_Requirement:_ From the data that follows, print exactly the lines starting at the one containing "ATOM 328 N N" and ending at the one containing "ATOM 347 O O"; include both of them and nothing more.

Items from a data source:
----

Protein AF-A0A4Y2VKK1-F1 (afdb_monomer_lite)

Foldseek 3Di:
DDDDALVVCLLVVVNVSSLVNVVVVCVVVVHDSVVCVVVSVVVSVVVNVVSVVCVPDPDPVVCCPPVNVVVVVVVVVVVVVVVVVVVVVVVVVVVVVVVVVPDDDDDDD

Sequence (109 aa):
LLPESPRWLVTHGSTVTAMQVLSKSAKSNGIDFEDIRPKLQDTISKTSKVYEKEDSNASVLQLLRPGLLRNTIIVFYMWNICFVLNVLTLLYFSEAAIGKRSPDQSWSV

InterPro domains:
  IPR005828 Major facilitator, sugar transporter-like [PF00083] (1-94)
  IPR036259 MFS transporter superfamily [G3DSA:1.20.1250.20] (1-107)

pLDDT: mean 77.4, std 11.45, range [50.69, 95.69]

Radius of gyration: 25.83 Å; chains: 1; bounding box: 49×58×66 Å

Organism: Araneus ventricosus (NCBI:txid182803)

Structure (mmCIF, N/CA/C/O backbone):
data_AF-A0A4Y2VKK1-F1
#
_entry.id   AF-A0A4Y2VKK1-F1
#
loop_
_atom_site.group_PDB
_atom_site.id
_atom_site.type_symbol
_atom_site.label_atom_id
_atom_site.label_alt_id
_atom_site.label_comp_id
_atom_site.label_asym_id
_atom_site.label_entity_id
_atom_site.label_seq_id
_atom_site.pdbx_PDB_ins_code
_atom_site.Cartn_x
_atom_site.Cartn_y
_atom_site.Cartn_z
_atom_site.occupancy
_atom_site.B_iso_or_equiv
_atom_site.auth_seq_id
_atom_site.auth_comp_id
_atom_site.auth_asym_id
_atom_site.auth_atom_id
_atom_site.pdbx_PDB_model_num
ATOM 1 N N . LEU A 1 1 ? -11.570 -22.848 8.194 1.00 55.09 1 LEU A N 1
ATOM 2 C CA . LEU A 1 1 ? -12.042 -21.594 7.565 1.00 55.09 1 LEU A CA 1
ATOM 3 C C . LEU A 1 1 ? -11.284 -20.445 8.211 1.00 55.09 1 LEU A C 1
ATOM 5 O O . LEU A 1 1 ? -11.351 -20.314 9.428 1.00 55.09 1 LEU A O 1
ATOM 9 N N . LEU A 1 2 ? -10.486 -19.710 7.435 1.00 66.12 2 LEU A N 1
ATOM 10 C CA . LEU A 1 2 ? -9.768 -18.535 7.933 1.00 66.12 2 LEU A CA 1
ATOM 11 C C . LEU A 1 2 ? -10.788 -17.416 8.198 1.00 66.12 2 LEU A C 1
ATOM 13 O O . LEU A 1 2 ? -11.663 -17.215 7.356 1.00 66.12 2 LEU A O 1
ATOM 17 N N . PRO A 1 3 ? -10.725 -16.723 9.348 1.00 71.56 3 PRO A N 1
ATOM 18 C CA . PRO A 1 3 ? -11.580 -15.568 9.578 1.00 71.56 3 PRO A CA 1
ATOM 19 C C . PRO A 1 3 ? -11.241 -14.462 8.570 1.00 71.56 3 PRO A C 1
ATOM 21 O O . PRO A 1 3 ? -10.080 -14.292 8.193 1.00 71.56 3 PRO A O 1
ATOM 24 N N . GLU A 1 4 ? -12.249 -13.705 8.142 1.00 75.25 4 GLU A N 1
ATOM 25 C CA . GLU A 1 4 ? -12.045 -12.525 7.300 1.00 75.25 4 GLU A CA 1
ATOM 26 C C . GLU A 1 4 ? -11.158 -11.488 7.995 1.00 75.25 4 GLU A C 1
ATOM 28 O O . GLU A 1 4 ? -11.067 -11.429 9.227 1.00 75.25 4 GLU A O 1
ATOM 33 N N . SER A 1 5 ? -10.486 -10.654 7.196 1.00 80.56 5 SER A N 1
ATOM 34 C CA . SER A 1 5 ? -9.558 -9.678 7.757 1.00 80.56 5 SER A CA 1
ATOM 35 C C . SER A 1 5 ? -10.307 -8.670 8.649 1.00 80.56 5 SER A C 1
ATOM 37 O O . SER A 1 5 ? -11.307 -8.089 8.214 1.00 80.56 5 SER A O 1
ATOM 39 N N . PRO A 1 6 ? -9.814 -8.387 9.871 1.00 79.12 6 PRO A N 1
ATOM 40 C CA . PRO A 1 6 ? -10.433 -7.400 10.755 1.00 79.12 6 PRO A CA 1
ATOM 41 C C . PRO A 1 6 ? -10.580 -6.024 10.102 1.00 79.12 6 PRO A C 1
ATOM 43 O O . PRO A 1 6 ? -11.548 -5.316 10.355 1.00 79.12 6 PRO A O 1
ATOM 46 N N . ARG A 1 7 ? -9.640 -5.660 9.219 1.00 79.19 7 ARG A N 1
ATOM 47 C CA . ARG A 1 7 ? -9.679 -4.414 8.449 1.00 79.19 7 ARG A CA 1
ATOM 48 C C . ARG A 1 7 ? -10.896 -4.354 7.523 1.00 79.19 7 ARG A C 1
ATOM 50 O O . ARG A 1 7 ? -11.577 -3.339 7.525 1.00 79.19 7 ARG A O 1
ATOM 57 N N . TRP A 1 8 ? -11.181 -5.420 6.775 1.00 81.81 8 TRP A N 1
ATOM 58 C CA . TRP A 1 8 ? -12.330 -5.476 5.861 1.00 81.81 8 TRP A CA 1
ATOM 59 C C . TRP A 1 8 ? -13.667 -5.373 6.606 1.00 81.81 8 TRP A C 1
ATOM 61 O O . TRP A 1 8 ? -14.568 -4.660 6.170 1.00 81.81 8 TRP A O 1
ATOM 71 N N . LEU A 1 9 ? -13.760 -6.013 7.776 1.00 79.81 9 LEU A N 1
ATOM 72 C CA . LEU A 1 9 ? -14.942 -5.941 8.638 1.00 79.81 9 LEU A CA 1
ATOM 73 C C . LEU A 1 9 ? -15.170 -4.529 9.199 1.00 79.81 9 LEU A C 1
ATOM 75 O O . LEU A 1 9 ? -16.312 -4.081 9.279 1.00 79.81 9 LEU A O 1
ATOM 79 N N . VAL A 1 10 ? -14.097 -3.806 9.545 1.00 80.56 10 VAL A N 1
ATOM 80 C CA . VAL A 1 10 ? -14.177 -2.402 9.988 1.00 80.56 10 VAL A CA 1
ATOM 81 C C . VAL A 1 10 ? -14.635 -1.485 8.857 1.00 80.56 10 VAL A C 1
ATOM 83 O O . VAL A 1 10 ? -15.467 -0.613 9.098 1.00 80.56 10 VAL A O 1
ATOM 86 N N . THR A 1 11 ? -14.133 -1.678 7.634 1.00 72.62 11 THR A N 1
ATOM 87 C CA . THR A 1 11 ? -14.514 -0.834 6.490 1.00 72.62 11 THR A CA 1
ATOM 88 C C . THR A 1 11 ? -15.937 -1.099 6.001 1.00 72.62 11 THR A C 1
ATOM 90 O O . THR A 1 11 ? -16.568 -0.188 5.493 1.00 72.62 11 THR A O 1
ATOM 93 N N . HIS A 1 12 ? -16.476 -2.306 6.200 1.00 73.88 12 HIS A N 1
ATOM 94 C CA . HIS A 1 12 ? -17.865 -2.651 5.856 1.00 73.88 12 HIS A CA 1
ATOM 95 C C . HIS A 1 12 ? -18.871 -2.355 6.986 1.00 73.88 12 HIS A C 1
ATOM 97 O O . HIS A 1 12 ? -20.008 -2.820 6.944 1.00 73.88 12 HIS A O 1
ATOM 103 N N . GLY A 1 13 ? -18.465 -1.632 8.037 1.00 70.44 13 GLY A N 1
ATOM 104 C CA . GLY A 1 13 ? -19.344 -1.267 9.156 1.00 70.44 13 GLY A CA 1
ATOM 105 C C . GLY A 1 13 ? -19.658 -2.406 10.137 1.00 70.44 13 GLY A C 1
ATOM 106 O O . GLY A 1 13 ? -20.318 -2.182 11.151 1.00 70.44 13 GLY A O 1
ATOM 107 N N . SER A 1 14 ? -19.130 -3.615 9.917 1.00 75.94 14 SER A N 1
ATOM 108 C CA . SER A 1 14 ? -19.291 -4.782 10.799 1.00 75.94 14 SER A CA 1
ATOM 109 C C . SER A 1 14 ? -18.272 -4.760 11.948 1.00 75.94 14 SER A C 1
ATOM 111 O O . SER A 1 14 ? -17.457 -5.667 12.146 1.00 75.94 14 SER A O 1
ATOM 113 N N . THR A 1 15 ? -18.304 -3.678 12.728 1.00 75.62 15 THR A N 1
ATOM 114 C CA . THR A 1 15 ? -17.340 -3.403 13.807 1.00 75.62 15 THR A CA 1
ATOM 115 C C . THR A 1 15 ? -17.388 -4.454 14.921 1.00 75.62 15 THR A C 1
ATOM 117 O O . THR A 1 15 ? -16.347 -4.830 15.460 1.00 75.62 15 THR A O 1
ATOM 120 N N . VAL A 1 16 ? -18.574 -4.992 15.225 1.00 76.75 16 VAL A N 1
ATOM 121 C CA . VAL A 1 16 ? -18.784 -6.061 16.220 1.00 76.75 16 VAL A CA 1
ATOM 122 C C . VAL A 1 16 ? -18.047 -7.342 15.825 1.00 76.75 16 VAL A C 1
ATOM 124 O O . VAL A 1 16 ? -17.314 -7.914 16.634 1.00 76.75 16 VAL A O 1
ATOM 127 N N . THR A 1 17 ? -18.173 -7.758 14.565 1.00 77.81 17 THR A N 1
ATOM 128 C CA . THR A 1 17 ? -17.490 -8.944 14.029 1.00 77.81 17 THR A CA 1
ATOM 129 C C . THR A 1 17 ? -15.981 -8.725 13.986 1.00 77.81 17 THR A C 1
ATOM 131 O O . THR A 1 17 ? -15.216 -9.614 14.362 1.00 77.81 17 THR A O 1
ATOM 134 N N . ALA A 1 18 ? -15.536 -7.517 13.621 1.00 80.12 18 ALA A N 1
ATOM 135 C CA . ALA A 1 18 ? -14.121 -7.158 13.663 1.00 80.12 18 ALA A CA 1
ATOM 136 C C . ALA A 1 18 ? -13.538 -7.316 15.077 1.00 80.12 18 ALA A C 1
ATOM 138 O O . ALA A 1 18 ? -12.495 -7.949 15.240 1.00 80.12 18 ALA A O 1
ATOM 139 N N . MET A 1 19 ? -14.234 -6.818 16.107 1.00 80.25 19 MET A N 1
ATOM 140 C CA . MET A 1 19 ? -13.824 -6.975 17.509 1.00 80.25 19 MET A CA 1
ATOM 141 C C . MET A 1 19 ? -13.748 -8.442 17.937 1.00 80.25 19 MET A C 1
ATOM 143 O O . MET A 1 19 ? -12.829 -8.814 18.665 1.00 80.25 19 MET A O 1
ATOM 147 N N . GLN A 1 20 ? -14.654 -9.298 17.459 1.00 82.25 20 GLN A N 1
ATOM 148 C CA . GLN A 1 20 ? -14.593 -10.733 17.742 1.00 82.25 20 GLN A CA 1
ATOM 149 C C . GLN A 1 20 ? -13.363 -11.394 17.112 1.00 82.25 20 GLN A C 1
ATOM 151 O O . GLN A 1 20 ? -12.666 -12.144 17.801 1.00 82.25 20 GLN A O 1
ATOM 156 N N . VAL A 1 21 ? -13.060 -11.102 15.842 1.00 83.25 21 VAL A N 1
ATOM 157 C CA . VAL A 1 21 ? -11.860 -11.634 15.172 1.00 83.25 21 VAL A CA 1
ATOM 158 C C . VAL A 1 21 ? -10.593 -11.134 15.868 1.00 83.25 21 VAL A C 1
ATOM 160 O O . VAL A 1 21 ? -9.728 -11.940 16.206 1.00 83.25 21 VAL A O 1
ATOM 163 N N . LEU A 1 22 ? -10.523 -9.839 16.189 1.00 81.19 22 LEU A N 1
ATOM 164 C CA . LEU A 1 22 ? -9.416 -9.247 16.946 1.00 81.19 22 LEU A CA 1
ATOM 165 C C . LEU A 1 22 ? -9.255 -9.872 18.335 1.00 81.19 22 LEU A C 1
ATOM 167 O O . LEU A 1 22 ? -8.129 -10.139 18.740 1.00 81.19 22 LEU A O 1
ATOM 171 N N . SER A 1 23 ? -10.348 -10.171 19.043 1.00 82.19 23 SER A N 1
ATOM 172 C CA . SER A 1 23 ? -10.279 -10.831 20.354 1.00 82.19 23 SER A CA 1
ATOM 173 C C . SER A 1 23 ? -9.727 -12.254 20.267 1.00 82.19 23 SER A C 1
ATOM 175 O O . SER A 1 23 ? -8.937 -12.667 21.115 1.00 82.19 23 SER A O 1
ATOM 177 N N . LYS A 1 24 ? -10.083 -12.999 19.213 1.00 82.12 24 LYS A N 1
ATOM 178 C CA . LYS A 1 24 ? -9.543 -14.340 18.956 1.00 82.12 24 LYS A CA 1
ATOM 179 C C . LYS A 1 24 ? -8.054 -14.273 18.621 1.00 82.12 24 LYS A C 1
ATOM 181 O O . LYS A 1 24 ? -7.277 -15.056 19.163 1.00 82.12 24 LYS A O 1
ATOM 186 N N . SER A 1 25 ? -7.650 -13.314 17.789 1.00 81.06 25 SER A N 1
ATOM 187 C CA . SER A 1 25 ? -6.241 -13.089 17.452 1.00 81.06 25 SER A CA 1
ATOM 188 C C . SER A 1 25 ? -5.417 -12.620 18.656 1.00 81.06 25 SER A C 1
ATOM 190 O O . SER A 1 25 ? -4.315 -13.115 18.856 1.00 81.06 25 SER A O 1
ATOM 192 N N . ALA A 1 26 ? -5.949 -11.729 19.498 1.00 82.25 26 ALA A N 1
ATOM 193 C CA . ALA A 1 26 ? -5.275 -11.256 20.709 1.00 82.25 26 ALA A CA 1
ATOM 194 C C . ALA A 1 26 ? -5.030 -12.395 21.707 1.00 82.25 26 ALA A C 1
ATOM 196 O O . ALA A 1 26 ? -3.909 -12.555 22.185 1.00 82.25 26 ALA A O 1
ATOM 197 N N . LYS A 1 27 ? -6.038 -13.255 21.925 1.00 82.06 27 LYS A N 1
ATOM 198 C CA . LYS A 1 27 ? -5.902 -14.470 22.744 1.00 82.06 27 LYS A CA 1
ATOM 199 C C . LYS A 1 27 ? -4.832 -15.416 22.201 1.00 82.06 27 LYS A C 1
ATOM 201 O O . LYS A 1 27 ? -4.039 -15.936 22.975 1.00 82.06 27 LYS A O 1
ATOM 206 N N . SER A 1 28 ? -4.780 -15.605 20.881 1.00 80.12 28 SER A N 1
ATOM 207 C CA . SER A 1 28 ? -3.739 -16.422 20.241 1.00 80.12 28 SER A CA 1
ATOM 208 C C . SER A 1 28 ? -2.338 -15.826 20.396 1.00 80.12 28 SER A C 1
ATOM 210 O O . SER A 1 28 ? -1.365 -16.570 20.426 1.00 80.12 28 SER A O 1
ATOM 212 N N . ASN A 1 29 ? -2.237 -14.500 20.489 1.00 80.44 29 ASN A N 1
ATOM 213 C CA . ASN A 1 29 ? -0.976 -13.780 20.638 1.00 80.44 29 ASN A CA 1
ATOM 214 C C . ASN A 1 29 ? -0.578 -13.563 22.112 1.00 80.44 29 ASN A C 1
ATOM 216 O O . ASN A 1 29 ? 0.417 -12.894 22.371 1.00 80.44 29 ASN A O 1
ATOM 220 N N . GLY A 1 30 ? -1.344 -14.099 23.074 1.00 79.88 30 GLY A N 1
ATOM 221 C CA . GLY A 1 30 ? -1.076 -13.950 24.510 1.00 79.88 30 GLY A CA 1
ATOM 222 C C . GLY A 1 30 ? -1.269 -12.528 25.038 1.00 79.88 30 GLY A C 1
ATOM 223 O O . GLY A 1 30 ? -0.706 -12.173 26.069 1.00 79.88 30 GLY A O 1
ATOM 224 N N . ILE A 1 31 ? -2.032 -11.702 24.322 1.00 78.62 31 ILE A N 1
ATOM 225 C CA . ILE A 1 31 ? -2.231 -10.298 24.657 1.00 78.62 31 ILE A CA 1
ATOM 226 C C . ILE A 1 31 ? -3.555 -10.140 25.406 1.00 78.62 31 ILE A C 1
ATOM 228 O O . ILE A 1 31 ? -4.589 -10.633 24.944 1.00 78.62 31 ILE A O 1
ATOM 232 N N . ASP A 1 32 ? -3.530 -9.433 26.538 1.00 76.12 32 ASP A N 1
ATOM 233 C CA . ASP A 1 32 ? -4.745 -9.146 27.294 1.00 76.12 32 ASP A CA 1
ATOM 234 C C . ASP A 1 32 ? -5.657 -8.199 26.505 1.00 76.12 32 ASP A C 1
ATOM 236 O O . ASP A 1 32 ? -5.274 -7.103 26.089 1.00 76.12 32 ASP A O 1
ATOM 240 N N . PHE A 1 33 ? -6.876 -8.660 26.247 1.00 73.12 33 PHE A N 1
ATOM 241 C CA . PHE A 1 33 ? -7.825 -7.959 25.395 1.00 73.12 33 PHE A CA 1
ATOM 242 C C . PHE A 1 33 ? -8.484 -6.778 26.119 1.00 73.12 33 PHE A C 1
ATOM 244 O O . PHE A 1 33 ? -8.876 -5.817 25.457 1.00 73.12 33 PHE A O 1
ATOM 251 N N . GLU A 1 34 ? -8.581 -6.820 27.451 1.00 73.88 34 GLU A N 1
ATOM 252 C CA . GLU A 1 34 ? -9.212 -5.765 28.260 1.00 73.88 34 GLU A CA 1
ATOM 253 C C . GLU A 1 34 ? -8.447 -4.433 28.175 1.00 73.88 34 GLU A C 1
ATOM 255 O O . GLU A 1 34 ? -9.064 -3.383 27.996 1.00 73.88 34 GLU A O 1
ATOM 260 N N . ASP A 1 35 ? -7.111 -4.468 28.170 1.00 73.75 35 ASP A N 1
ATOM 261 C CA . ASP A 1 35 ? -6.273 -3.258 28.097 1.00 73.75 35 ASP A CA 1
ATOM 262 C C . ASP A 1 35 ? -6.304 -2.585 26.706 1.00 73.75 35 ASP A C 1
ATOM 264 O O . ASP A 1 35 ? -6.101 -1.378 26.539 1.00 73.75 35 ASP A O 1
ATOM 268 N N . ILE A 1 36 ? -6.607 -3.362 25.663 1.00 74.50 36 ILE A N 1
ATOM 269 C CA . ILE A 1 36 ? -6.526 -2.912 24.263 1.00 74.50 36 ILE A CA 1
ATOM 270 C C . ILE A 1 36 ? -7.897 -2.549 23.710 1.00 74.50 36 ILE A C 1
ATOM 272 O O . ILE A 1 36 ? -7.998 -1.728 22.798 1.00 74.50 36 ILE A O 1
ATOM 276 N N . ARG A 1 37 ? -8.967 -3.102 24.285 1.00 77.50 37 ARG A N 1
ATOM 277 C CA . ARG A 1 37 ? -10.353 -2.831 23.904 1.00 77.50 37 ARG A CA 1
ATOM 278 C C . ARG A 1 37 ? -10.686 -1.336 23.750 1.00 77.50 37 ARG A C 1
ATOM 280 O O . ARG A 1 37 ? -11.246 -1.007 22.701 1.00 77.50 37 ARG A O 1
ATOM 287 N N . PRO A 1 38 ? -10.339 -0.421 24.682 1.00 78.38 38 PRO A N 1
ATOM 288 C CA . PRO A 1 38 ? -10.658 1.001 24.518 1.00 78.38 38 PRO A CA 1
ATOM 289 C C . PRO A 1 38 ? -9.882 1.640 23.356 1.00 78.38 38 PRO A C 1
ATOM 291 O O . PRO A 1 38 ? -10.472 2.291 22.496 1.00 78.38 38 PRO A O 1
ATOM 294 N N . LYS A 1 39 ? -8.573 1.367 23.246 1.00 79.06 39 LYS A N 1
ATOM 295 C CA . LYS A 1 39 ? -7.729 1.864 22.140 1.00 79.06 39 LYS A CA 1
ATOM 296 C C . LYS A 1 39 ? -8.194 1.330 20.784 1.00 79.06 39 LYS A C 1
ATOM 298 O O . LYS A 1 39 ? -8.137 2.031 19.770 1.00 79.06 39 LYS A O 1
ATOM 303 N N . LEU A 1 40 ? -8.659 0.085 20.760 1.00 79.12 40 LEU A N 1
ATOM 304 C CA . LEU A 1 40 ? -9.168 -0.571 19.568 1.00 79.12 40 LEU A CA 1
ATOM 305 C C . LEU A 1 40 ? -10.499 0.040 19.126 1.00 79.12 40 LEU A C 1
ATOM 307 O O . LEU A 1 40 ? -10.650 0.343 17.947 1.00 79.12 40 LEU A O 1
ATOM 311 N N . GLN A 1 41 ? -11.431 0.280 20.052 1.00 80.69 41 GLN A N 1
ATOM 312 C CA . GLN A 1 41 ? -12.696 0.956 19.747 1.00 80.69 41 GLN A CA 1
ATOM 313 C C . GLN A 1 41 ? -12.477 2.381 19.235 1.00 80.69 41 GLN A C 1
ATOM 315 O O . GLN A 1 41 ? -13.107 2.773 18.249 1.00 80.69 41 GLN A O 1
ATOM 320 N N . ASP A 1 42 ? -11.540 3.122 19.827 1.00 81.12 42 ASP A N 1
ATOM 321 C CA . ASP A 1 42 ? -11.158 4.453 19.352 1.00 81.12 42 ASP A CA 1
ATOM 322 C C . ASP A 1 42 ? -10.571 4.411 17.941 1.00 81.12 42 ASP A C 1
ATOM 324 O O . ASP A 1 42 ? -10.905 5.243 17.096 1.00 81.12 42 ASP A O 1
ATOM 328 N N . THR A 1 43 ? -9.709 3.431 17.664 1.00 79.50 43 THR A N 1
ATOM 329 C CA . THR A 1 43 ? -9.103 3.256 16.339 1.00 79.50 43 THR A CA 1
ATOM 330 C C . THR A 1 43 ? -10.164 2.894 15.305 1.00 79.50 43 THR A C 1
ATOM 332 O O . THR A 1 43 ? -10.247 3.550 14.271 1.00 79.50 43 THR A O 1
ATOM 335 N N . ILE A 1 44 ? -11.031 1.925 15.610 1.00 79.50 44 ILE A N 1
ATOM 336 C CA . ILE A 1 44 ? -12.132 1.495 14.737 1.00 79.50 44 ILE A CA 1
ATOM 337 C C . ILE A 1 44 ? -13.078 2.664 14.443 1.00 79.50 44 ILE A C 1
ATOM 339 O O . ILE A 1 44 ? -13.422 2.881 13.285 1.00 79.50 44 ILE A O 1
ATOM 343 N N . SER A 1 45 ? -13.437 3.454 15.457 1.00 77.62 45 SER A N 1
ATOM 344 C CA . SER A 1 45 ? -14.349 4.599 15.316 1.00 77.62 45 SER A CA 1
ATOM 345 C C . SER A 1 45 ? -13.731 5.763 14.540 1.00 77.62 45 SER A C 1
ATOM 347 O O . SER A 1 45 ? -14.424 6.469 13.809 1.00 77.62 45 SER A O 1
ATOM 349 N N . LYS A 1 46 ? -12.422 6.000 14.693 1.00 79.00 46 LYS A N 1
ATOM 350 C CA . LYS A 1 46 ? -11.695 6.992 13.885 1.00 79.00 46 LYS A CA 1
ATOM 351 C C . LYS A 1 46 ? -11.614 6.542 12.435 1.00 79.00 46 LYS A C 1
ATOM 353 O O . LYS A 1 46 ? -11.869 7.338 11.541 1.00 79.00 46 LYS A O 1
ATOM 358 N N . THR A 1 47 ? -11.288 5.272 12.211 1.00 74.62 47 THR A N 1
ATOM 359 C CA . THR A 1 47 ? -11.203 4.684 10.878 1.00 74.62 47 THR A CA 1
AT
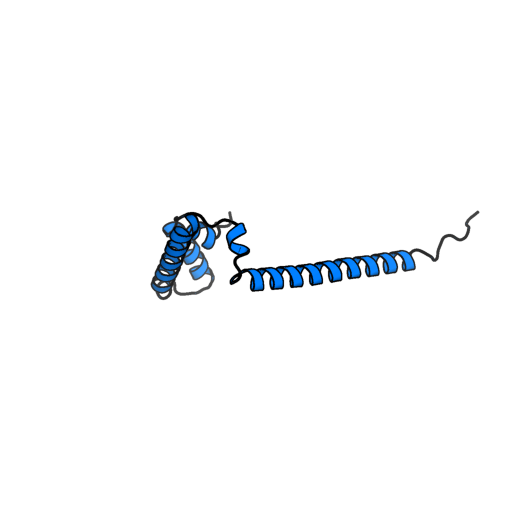OM 360 C C . THR A 1 47 ? -12.560 4.722 10.177 1.00 74.62 47 THR A C 1
ATOM 362 O O . THR A 1 47 ? -12.631 5.263 9.080 1.00 74.62 47 THR A O 1
ATOM 365 N N . SER A 1 48 ? -13.645 4.270 10.814 1.00 71.69 48 SER A N 1
ATOM 366 C CA . SER A 1 48 ? -14.986 4.289 10.210 1.00 71.69 48 SER A CA 1
ATOM 367 C C . SER A 1 48 ? -15.443 5.702 9.829 1.00 71.69 48 SER A C 1
ATOM 369 O O . SER A 1 48 ? -15.924 5.901 8.722 1.00 71.69 48 SER A O 1
ATOM 371 N N . LYS A 1 49 ? -15.201 6.707 10.685 1.00 68.12 49 LYS A N 1
ATOM 372 C CA . LYS A 1 49 ? -15.526 8.118 10.398 1.00 68.12 49 LYS A CA 1
ATOM 373 C C . LYS A 1 49 ? -14.717 8.721 9.248 1.00 68.12 49 LYS A C
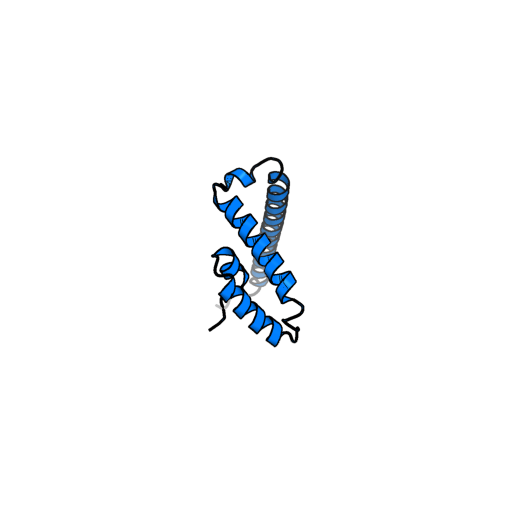 1
ATOM 375 O O . LYS A 1 49 ? -15.177 9.672 8.622 1.00 68.12 49 LYS A O 1
ATOM 380 N N . VAL A 1 50 ? -13.492 8.246 9.020 1.00 68.81 50 VAL A N 1
ATOM 381 C CA . VAL A 1 50 ? -12.669 8.679 7.879 1.00 68.81 50 VAL A CA 1
ATOM 382 C C . VAL A 1 50 ? -13.221 8.077 6.590 1.00 68.81 50 VAL A C 1
ATOM 384 O O . VAL A 1 50 ? -13.423 8.820 5.636 1.00 68.81 50 VAL A O 1
ATOM 387 N N . TYR A 1 51 ? -13.567 6.786 6.595 1.00 64.06 51 TYR A N 1
ATOM 388 C CA . TYR A 1 51 ? -14.177 6.124 5.435 1.00 64.06 51 TYR A CA 1
ATOM 389 C C . TYR A 1 51 ? -15.539 6.720 5.073 1.00 64.06 51 TYR A C 1
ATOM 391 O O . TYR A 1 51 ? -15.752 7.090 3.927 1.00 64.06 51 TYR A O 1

----

_Exercise solution:_
ATOM 328 N N . THR A 1 43 ? -9.709 3.431 17.664 1.00 79.50 43 THR A N 1
ATOM 329 C CA . THR A 1 43 ? -9.103 3.256 16.339 1.00 79.50 43 THR A CA 1
ATOM 330 C C . THR A 1 43 ? -10.164 2.894 15.305 1.00 79.50 43 THR A C 1
ATOM 332 O O . THR A 1 43 ? -10.247 3.550 14.271 1.00 79.50 43 THR A O 1
ATOM 335 N N . ILE A 1 44 ? -11.031 1.925 15.610 1.00 79.50 44 ILE A N 1
ATOM 336 C CA . ILE A 1 44 ? -12.132 1.495 14.737 1.00 79.50 44 ILE A CA 1
ATOM 337 C C . ILE A 1 44 ? -13.078 2.664 14.443 1.00 79.50 44 ILE A C 1
ATOM 339 O O . ILE A 1 44 ? -13.422 2.881 13.285 1.00 79.50 44 ILE A O 1
ATOM 343 N N . SER A 1 45 ? -13.437 3.454 15.457 1.00 77.62 45 SER A N 1
ATOM 344 C CA . SER A 1 45 ? -14.349 4.599 15.316 1.00 77.62 45 SER A CA 1
ATOM 345 C C . SER A 1 45 ? -13.731 5.763 14.540 1.00 77.62 45 SER A C 1
ATOM 347 O O . SER A 1 45 ? -14.424 6.469 13.809 1.00 77.62 45 SER A O 1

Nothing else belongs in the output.